Why, in your educated opinion, would it seem "right"?

Well for sake of the argument we used 2000 lightyears cubed as our number.

Assuming large parts of the galaxy are not good choices due to their age etc.

You do the math and you end up with a number with about a 1000 civilizations spread across the galaxy.

Many of which of course are easily exstinct etcera as this one could be.

It's obviously a low enough number that it seems highly reasonable they aren't knocking down our door.

At the same time a number significantly lower would sugguest were all alone.

So if there are advanced species out there, the distance seems resonable.


If it were 15 light years out, we all know the odds would be incredibly low that it was made by beings.
 
I don't believe that. The universe trades infinity with chance, and with that much time and space, there has to be something out there.
RAMA

Well there are two ways to look at that: The univese is so large, you'd think we'd have company--and Fermi pops up.

But since you had to have a lot of failures to find that one soap nozzle--or that one smoker that worked--that means you have an infinity of wrong answers.

The result?

Successful life on Earth demands an empty universe, and Fermi is solved.

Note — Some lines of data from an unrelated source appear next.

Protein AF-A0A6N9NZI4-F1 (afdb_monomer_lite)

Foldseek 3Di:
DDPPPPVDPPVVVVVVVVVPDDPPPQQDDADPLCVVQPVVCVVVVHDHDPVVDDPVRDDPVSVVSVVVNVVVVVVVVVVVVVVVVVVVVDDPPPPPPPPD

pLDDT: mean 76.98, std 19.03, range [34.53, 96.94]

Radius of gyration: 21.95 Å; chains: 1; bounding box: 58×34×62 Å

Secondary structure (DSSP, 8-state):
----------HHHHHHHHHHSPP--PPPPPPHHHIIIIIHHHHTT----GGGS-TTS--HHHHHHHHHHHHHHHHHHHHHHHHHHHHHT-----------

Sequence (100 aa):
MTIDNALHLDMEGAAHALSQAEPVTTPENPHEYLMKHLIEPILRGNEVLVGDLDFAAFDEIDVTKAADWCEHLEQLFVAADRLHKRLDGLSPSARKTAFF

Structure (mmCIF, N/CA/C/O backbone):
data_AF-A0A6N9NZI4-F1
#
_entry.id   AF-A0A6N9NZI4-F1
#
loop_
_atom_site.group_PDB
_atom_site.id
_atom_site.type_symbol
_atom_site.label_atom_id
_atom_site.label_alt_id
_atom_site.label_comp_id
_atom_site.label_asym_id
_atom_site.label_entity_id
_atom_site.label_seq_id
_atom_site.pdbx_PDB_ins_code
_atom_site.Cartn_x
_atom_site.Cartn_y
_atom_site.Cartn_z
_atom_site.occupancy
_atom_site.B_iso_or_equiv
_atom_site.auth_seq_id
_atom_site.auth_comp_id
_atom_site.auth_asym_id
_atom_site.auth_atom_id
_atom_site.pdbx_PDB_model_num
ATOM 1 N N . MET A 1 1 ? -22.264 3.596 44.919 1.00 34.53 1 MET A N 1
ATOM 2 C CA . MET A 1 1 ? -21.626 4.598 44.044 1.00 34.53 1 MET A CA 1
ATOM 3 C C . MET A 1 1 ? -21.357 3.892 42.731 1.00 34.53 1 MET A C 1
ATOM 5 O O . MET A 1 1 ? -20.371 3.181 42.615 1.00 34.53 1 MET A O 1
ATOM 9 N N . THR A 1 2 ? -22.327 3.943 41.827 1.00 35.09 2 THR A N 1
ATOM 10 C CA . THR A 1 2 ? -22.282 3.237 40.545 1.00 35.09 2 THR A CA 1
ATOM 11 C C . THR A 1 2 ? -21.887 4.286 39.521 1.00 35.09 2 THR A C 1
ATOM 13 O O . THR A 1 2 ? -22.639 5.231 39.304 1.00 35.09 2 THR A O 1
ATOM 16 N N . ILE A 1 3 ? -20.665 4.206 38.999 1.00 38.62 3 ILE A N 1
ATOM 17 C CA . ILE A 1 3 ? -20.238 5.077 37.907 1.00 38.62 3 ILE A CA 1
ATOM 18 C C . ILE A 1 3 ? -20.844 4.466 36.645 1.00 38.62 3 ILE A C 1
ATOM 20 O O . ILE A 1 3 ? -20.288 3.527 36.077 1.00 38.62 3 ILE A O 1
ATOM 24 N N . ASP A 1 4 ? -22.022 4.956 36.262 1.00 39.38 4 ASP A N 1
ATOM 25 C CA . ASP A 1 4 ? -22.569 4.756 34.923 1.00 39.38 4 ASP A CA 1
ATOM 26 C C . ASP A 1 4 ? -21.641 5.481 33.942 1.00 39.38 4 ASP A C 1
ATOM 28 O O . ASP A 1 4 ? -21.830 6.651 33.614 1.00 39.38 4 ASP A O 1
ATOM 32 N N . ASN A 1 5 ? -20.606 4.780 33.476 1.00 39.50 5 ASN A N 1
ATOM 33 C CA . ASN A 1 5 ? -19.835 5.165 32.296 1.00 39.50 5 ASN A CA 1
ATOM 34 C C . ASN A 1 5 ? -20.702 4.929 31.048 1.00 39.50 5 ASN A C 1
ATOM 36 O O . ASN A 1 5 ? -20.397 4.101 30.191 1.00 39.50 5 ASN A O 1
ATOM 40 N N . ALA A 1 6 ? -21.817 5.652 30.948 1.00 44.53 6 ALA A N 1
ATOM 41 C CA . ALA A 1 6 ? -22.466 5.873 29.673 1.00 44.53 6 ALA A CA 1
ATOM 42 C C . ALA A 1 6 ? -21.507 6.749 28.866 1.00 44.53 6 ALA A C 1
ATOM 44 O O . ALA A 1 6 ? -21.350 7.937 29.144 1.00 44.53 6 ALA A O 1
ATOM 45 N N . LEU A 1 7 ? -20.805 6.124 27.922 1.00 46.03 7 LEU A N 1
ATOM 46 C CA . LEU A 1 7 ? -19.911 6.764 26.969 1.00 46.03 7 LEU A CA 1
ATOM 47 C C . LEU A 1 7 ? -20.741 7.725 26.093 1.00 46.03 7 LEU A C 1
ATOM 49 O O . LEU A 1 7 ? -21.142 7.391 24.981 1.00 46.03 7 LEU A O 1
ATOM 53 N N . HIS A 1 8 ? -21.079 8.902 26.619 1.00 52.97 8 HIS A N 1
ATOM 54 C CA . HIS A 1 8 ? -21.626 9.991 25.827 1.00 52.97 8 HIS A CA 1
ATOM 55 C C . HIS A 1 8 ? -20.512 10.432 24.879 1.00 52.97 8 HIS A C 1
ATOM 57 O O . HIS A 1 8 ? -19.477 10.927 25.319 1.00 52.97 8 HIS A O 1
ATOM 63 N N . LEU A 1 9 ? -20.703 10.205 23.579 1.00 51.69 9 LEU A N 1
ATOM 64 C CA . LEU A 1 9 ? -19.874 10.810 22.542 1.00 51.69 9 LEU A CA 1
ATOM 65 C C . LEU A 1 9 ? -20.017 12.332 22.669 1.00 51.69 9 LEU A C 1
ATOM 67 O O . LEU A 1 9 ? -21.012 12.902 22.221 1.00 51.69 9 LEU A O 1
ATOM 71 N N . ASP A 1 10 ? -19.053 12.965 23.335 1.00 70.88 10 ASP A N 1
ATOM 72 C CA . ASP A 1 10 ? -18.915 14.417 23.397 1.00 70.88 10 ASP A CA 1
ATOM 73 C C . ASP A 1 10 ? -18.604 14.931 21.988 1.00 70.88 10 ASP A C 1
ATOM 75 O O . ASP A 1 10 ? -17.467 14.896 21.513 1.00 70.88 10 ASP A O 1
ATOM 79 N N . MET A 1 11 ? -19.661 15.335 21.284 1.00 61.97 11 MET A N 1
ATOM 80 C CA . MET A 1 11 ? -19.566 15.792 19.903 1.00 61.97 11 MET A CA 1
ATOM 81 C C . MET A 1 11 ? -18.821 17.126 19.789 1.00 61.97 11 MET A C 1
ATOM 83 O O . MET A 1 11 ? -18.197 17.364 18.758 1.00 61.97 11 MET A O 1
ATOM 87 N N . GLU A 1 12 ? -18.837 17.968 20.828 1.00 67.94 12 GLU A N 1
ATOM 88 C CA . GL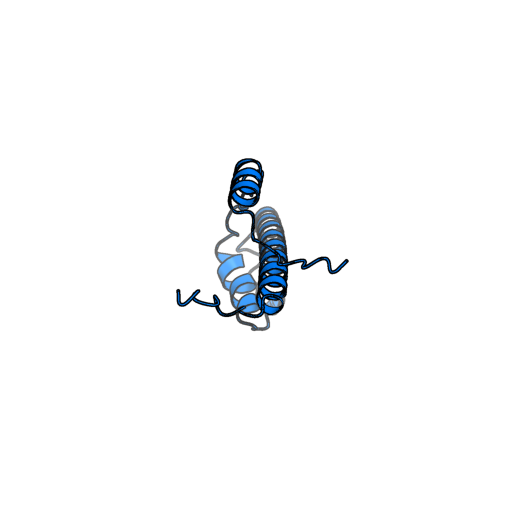U A 1 12 ? -18.079 19.224 20.848 1.00 67.94 12 GLU A CA 1
ATOM 89 C C . GLU A 1 12 ? -16.586 18.944 21.033 1.00 67.94 12 GLU A C 1
ATOM 91 O O . GLU A 1 12 ? -15.765 19.448 20.264 1.00 67.94 12 GLU A O 1
ATOM 96 N N . GLY A 1 13 ? -16.234 18.055 21.968 1.00 65.25 13 GLY A N 1
ATOM 97 C CA . GLY A 1 13 ? -14.861 17.584 22.150 1.00 65.25 13 GLY A CA 1
ATOM 98 C C . GLY A 1 13 ? -14.305 16.877 20.908 1.00 65.25 13 GLY A C 1
ATOM 99 O O . GLY A 1 13 ? -13.165 17.123 20.508 1.00 65.25 13 GLY A O 1
ATOM 100 N N . ALA A 1 14 ? -15.119 16.054 20.239 1.00 64.56 14 ALA A N 1
ATOM 101 C CA . ALA A 1 14 ? -14.740 15.386 18.994 1.00 64.56 14 ALA A CA 1
ATOM 102 C C . ALA A 1 14 ? -14.556 16.371 17.827 1.00 64.56 14 ALA A C 1
ATOM 104 O O . ALA A 1 14 ? -13.576 16.267 17.088 1.00 64.56 14 ALA A O 1
ATOM 105 N N . ALA A 1 15 ? -15.455 17.348 17.671 1.00 63.16 15 ALA A N 1
ATOM 106 C CA . ALA A 1 15 ? -15.338 18.385 16.647 1.00 63.16 15 ALA A CA 1
ATOM 107 C C . ALA A 1 15 ? -14.104 19.272 16.873 1.00 63.16 15 ALA A C 1
ATOM 109 O O . ALA A 1 15 ? -13.397 19.605 15.922 1.00 63.16 15 ALA A O 1
ATOM 110 N N . HIS A 1 16 ? -13.802 19.604 18.131 1.00 68.88 16 HIS A N 1
ATOM 111 C CA . HIS A 1 16 ? -12.606 20.360 18.475 1.00 68.88 16 HIS A CA 1
ATOM 112 C C . HIS A 1 16 ? -11.331 19.565 18.165 1.00 68.88 16 HIS A C 1
ATOM 114 O O . HIS A 1 16 ? -10.446 20.084 17.488 1.00 68.88 16 HIS A O 1
ATOM 120 N N . ALA A 1 17 ? -11.264 18.287 18.553 1.00 69.19 17 ALA A N 1
ATOM 121 C CA . ALA A 1 17 ? -10.135 17.412 18.233 1.00 69.19 17 ALA A CA 1
ATOM 122 C C . ALA A 1 17 ? -9.920 17.253 16.717 1.00 69.19 17 ALA A C 1
ATOM 124 O O . ALA A 1 17 ? -8.783 17.302 16.257 1.00 69.19 17 ALA A O 1
ATOM 125 N N . LEU A 1 18 ? -10.996 17.136 15.931 1.00 67.75 18 LEU A N 1
ATOM 126 C CA . LEU A 1 18 ? -10.920 17.095 14.466 1.00 67.75 18 LEU A CA 1
ATOM 127 C C . LEU A 1 18 ? -10.437 18.421 13.867 1.00 67.75 18 LEU A C 1
ATOM 129 O O . LEU A 1 18 ? -9.683 18.407 12.903 1.00 67.75 18 LEU A O 1
ATOM 133 N N . SER A 1 19 ? -10.828 19.561 14.445 1.00 67.12 19 SER A N 1
ATOM 134 C CA . SER A 1 19 ? -10.377 20.885 13.986 1.00 67.12 19 SER A CA 1
ATOM 135 C C . SER A 1 19 ? -8.894 21.164 14.256 1.00 67.12 19 SER A C 1
ATOM 137 O O . SER A 1 19 ? -8.315 22.039 13.619 1.00 67.12 19 SER A O 1
ATOM 139 N N . GLN A 1 20 ? -8.303 20.451 15.220 1.00 67.62 20 GLN A N 1
ATOM 140 C CA . GLN A 1 20 ? -6.896 20.562 15.614 1.00 67.62 20 GLN A CA 1
ATOM 141 C C . GLN A 1 20 ? -6.028 19.433 15.044 1.00 67.62 20 GLN A C 1
ATOM 143 O O . GLN A 1 20 ? -4.807 19.484 15.171 1.00 67.62 20 GLN A O 1
ATOM 148 N N . ALA A 1 21 ? -6.637 18.403 14.451 1.00 66.25 21 ALA A N 1
ATOM 149 C CA . ALA A 1 21 ? -5.898 17.337 13.798 1.00 66.25 21 ALA A CA 1
ATOM 150 C C . ALA A 1 21 ? -5.168 17.918 12.585 1.00 66.25 21 ALA A C 1
ATOM 152 O O . ALA A 1 21 ? -5.776 18.594 11.751 1.00 66.25 21 ALA A O 1
ATOM 153 N N . GLU A 1 22 ? -3.863 17.664 12.494 1.00 59.19 22 GLU A N 1
ATOM 154 C CA . GLU A 1 22 ? -3.108 18.027 11.302 1.00 59.19 22 GLU A CA 1
ATOM 155 C C . GLU A 1 22 ? -3.772 17.383 10.077 1.00 59.19 22 GLU A C 1
ATOM 157 O O . GLU A 1 22 ? -4.181 16.215 10.143 1.00 59.19 22 GLU A O 1
ATOM 162 N N . PRO A 1 23 ? -3.932 18.130 8.969 1.00 59.72 23 PRO A N 1
ATOM 163 C CA . PRO A 1 23 ? -4.466 17.553 7.752 1.00 59.72 23 PRO A CA 1
ATOM 164 C C . PRO A 1 23 ? -3.556 16.398 7.354 1.00 59.72 23 PRO A C 1
ATOM 166 O O . PRO A 1 23 ? -2.364 16.592 7.122 1.00 59.72 23 PRO A O 1
ATOM 169 N N . VAL A 1 24 ? -4.121 15.193 7.295 1.00 62.88 24 VAL A N 1
ATOM 170 C CA . VAL A 1 24 ? -3.388 14.024 6.822 1.00 62.88 24 VAL A CA 1
ATOM 171 C C . VAL A 1 24 ? -3.028 14.298 5.367 1.00 62.88 24 VAL A C 1
ATOM 173 O O . VAL A 1 24 ? -3.895 14.281 4.492 1.00 62.88 24 VAL A O 1
ATOM 176 N N . THR A 1 25 ? -1.761 14.614 5.110 1.00 66.00 25 THR A N 1
ATOM 177 C CA . THR A 1 25 ? -1.256 14.776 3.751 1.00 66.00 25 THR A CA 1
ATOM 178 C C . THR A 1 25 ? -1.352 13.425 3.071 1.00 66.00 25 THR A C 1
ATOM 180 O O . THR A 1 25 ? -0.654 12.482 3.441 1.00 66.00 25 THR A O 1
ATOM 183 N N . THR A 1 26 ? -2.266 13.315 2.114 1.00 69.62 26 THR A N 1
ATOM 184 C CA . THR A 1 26 ? -2.382 12.119 1.289 1.00 69.62 26 THR A CA 1
ATOM 185 C C . THR A 1 26 ? -1.141 12.066 0.399 1.00 69.62 26 THR A C 1
ATOM 187 O O . THR A 1 26 ? -0.863 13.066 -0.273 1.00 69.62 26 THR A O 1
ATOM 190 N N . PRO A 1 27 ? -0.366 10.969 0.405 1.00 78.75 27 PRO A N 1
ATOM 191 C CA . PRO A 1 27 ? 0.754 10.836 -0.513 1.00 78.75 27 PRO A CA 1
ATOM 192 C C . PRO A 1 27 ? 0.262 10.887 -1.960 1.00 78.75 27 PRO A C 1
ATOM 194 O O . PRO A 1 27 ? -0.906 10.606 -2.254 1.00 78.75 27 PRO A O 1
ATOM 197 N N . GLU A 1 28 ? 1.159 11.262 -2.871 1.00 83.00 28 GLU A N 1
ATOM 198 C CA . GLU A 1 28 ? 0.868 11.218 -4.301 1.00 83.00 28 GLU A CA 1
ATOM 199 C C . GLU A 1 28 ? 0.464 9.800 -4.722 1.00 83.00 28 GLU A C 1
ATOM 201 O O . GLU A 1 28 ? 0.937 8.805 -4.169 1.00 83.00 28 GLU A O 1
ATOM 206 N N . ASN A 1 29 ? -0.412 9.706 -5.724 1.00 85.06 29 ASN A N 1
ATOM 207 C CA . ASN A 1 29 ? -0.752 8.406 -6.281 1.00 85.06 29 ASN A CA 1
ATOM 208 C C . ASN A 1 29 ? 0.501 7.753 -6.897 1.00 85.06 29 ASN A C 1
ATOM 210 O O . ASN A 1 29 ? 1.272 8.445 -7.570 1.00 85.06 29 ASN A O 1
ATOM 214 N N . PRO A 1 30 ? 0.683 6.433 -6.719 1.00 90.94 30 PRO A N 1
ATOM 215 C CA . PRO A 1 30 ? 1.758 5.684 -7.350 1.00 90.94 30 PRO A CA 1
ATOM 216 C C . PRO A 1 30 ? 1.724 5.803 -8.872 1.00 90.94 30 PRO A C 1
ATOM 218 O O . PRO A 1 30 ? 0.675 6.050 -9.473 1.00 90.94 30 PRO A O 1
ATOM 221 N N . HIS A 1 31 ? 2.872 5.541 -9.493 1.00 95.62 31 HIS A N 1
ATOM 222 C CA . HIS A 1 31 ? 2.981 5.417 -10.941 1.00 95.62 31 HIS A CA 1
ATOM 223 C C . HIS A 1 31 ? 1.945 4.423 -11.494 1.00 95.62 31 HIS A C 1
ATOM 225 O O . HIS A 1 31 ? 1.731 3.349 -10.922 1.00 95.62 31 HIS A O 1
ATOM 231 N N . GLU A 1 32 ? 1.315 4.762 -12.624 1.00 96.25 32 GLU A N 1
ATOM 232 C CA . GLU A 1 32 ? 0.175 4.014 -13.179 1.00 96.25 32 GLU A CA 1
ATOM 233 C C . GLU A 1 32 ? 0.505 2.532 -13.403 1.00 96.25 32 GLU A C 1
ATOM 235 O O . GLU A 1 32 ? -0.310 1.656 -13.103 1.00 96.25 32 GLU A O 1
ATOM 240 N N . TYR A 1 33 ? 1.724 2.241 -13.868 1.00 96.94 33 TYR A N 1
ATOM 241 C CA . TYR A 1 33 ? 2.171 0.867 -14.080 1.00 96.94 33 TYR A CA 1
ATOM 242 C C . TYR A 1 33 ? 2.162 0.056 -12.775 1.00 96.94 33 TYR A C 1
ATOM 244 O O . TYR A 1 33 ? 1.559 -1.016 -12.715 1.00 96.94 33 TYR A O 1
ATOM 252 N N . LEU A 1 34 ? 2.780 0.583 -11.711 1.00 95.81 34 LEU A N 1
ATOM 253 C CA . LEU A 1 34 ? 2.839 -0.086 -10.409 1.00 95.81 34 LEU A CA 1
ATOM 254 C C . LEU A 1 34 ? 1.443 -0.225 -9.798 1.00 95.81 34 LEU A C 1
ATOM 256 O O . LEU A 1 34 ? 1.118 -1.276 -9.245 1.00 95.81 34 LEU A O 1
ATOM 260 N N . MET A 1 35 ? 0.587 0.787 -9.960 1.00 95.12 35 MET A N 1
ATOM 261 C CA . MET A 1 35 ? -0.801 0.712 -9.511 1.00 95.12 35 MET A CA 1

There are ways to look for alien craft
http://arxiv.org/abs/1508.03043

"so far--zippo"

Some links on the megastructure--most likely what an exo- Kuiper looks like on the outside, just in a different location:

http://nextbigfuture.com/2015/10/if-our-space-telescopes-imaged-alien.html
http://nextbigfuture.com/2015/10/more-on-star-with-hundreds-of-transits.html
http://nextbigfuture.com/2015/10/kepler-space-telescope-could-have.html
http://nextbigfuture.com/2015/10/natural-possiblities-must-be-ruled-out.html
http://www.slate.com/blogs/bad_astr...ge_dips_in_brightness_are_a_bit_baffling.html

Most interestingly http://arxiv.org/abs/1510.04606

Then too, it wouldn't take much to build a dyson swarm just there with everything already just so.

Wake me from hypersleep when we get there.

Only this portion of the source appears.